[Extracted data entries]
- - - - -

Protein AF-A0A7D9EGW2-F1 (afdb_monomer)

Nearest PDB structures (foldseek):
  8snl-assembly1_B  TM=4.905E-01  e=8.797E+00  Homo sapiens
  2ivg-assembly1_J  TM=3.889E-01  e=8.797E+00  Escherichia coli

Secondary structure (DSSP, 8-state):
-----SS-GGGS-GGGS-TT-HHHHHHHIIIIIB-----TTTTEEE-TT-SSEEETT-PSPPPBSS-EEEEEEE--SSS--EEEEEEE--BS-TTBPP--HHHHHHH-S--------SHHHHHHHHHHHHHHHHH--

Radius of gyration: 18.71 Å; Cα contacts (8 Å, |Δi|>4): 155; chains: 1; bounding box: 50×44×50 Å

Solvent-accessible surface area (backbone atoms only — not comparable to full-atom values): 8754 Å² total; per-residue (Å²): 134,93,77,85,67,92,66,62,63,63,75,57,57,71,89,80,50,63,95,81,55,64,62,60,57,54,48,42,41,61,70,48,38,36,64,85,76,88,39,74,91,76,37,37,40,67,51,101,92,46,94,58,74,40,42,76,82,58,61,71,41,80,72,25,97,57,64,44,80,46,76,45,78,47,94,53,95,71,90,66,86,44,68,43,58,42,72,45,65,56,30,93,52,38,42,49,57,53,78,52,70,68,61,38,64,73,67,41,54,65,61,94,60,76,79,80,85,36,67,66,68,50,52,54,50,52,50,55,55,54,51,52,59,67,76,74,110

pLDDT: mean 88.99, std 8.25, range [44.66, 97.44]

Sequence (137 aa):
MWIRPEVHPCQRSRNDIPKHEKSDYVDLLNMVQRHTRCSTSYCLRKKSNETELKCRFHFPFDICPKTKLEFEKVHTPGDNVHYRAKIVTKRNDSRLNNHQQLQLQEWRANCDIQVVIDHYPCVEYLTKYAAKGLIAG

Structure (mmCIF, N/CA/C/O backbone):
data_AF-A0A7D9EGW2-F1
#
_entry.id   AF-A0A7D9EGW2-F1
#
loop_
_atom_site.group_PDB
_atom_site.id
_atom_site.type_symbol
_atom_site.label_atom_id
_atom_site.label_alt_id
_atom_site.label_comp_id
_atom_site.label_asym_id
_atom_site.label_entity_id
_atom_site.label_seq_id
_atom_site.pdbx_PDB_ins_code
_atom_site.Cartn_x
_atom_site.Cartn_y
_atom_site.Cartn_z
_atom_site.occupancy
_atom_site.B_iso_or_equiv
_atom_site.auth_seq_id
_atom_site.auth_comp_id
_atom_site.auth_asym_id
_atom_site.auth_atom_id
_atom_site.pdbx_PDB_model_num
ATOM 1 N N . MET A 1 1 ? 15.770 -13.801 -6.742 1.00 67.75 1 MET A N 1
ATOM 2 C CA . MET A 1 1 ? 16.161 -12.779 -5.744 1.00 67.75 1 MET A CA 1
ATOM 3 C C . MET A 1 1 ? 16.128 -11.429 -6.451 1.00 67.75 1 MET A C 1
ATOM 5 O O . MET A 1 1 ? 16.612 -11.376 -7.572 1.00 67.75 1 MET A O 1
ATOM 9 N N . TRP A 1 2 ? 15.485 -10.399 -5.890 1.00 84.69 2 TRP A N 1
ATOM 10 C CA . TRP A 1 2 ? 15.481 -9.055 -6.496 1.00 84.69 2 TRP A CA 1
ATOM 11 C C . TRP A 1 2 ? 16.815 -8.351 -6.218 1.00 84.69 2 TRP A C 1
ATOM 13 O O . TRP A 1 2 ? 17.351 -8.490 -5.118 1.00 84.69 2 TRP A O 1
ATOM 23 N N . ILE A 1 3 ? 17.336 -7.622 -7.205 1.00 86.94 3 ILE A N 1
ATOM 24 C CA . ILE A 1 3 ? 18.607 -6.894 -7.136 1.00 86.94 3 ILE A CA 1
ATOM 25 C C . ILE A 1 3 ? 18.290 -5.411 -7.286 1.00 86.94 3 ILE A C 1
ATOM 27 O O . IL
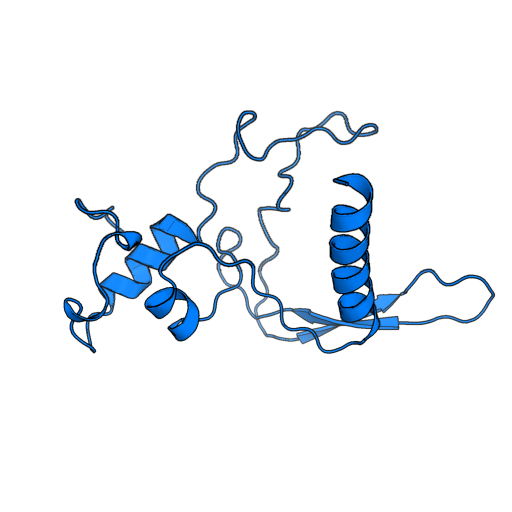E A 1 3 ? 17.542 -5.028 -8.182 1.00 86.94 3 ILE A O 1
ATOM 31 N N . ARG A 1 4 ? 18.842 -4.583 -6.395 1.00 88.94 4 ARG A N 1
ATOM 32 C CA . ARG A 1 4 ? 18.638 -3.136 -6.440 1.00 88.94 4 ARG A CA 1
ATOM 33 C C . ARG A 1 4 ? 19.260 -2.562 -7.723 1.00 88.94 4 ARG A C 1
ATOM 35 O O . ARG A 1 4 ? 20.439 -2.828 -7.951 1.00 88.94 4 ARG A O 1
ATOM 42 N N . PRO A 1 5 ? 18.522 -1.763 -8.514 1.00 90.44 5 PRO A N 1
ATOM 43 C CA . PRO A 1 5 ? 19.072 -1.144 -9.714 1.00 90.44 5 PRO A CA 1
ATOM 44 C C . PRO A 1 5 ? 20.130 -0.091 -9.360 1.00 90.44 5 PRO A C 1
ATOM 46 O O . PRO A 1 5 ? 20.056 0.547 -8.305 1.00 90.44 5 PRO A O 1
ATOM 49 N N . GLU A 1 6 ? 21.097 0.103 -10.259 1.00 89.75 6 GLU A N 1
ATOM 50 C CA . GLU A 1 6 ? 22.156 1.114 -10.111 1.00 89.75 6 GLU A CA 1
ATOM 51 C C . GLU A 1 6 ? 21.581 2.535 -10.105 1.00 89.75 6 GLU A C 1
ATOM 53 O O . GLU A 1 6 ? 21.928 3.355 -9.255 1.00 89.75 6 GLU A O 1
ATOM 58 N N . VAL A 1 7 ? 20.644 2.803 -11.017 1.00 90.69 7 VAL A N 1
ATOM 59 C CA . VAL A 1 7 ? 19.918 4.073 -11.103 1.00 90.69 7 VAL A CA 1
ATOM 60 C C . VAL A 1 7 ? 18.597 3.952 -10.352 1.00 90.69 7 VAL A C 1
ATOM 62 O O . VAL A 1 7 ? 17.860 2.977 -10.507 1.00 90.69 7 VAL A O 1
ATOM 65 N N . HIS A 1 8 ? 18.264 4.958 -9.538 1.00 93.12 8 HIS A N 1
ATOM 66 C CA . HIS A 1 8 ? 17.002 4.955 -8.804 1.00 93.12 8 HIS A CA 1
ATOM 67 C C . HIS A 1 8 ? 15.825 5.003 -9.794 1.00 93.12 8 HIS A C 1
ATOM 69 O O . HIS A 1 8 ? 15.773 5.924 -10.612 1.00 93.12 8 HIS A O 1
ATOM 75 N N . PRO A 1 9 ? 14.833 4.095 -9.718 1.00 93.12 9 PRO A N 1
ATOM 76 C CA . PRO A 1 9 ? 13.781 4.010 -10.734 1.00 93.12 9 PRO A CA 1
ATOM 77 C C . PRO A 1 9 ? 12.999 5.325 -10.881 1.00 93.12 9 PRO A C 1
ATOM 79 O O . PRO A 1 9 ? 12.661 5.720 -11.991 1.00 93.12 9 PRO A O 1
ATOM 82 N N . CYS A 1 10 ? 12.799 6.074 -9.794 1.00 93.88 10 CYS A N 1
ATOM 83 C CA . CYS A 1 10 ? 12.133 7.386 -9.812 1.00 93.88 10 CYS A CA 1
ATOM 84 C C . CYS A 1 10 ? 12.838 8.472 -10.642 1.00 93.88 10 CYS A C 1
ATOM 86 O O . CYS A 1 10 ? 12.211 9.474 -10.955 1.00 93.88 10 CYS A O 1
ATOM 88 N N . GLN A 1 11 ? 14.119 8.299 -10.981 1.00 93.06 11 GLN A N 1
ATOM 89 C CA . GLN A 1 11 ? 14.867 9.248 -11.815 1.00 93.06 11 GLN A CA 1
ATOM 90 C C . GLN A 1 11 ? 14.685 8.986 -13.313 1.00 93.06 11 GLN A C 1
ATOM 92 O O . GLN A 1 11 ? 15.003 9.847 -14.127 1.00 93.06 11 GLN A O 1
ATOM 97 N N . ARG A 1 12 ? 14.185 7.803 -13.693 1.00 89.75 12 ARG A N 1
ATOM 98 C CA . ARG A 1 12 ? 13.941 7.463 -15.098 1.00 89.75 12 ARG A CA 1
ATOM 99 C C . ARG A 1 12 ? 12.730 8.240 -15.610 1.00 89.75 12 ARG A C 1
ATOM 101 O O . ARG A 1 12 ? 11.675 8.221 -14.971 1.00 89.75 12 ARG A O 1
ATOM 108 N N . SER A 1 13 ? 12.867 8.866 -16.776 1.00 87.12 13 SER A N 1
ATOM 109 C CA . SER A 1 13 ? 11.737 9.456 -17.494 1.00 87.12 13 SER A CA 1
ATOM 110 C C . SER A 1 13 ? 10.828 8.358 -18.029 1.00 87.12 13 SER A C 1
ATOM 112 O O . SER A 1 13 ? 11.300 7.325 -18.500 1.00 87.12 13 SER A O 1
ATOM 114 N N . ARG A 1 14 ? 9.511 8.590 -18.010 1.00 81.38 14 ARG A N 1
ATOM 115 C CA . ARG A 1 14 ? 8.538 7.627 -18.539 1.00 81.38 14 ARG A CA 1
ATOM 116 C C . ARG A 1 14 ? 8.757 7.320 -20.025 1.00 81.38 14 ARG A C 1
ATOM 118 O O . ARG A 1 14 ? 8.526 6.191 -20.446 1.00 81.38 14 ARG A O 1
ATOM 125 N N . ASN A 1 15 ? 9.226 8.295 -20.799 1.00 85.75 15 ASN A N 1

- - - - -

» **Required action**
Set down nothing but the lines from the one containing "ATOM 118 O O" through the final line above, exactly as written.

» **Response**
ATOM 118 O O . ARG A 1 14 ? 8.526 6.191 -20.446 1.00 81.38 14 ARG A O 1
ATOM 125 N N . ASN A 1 15 ? 9.226 8.295 -20.799 1.00 85.75 15 ASN A N 1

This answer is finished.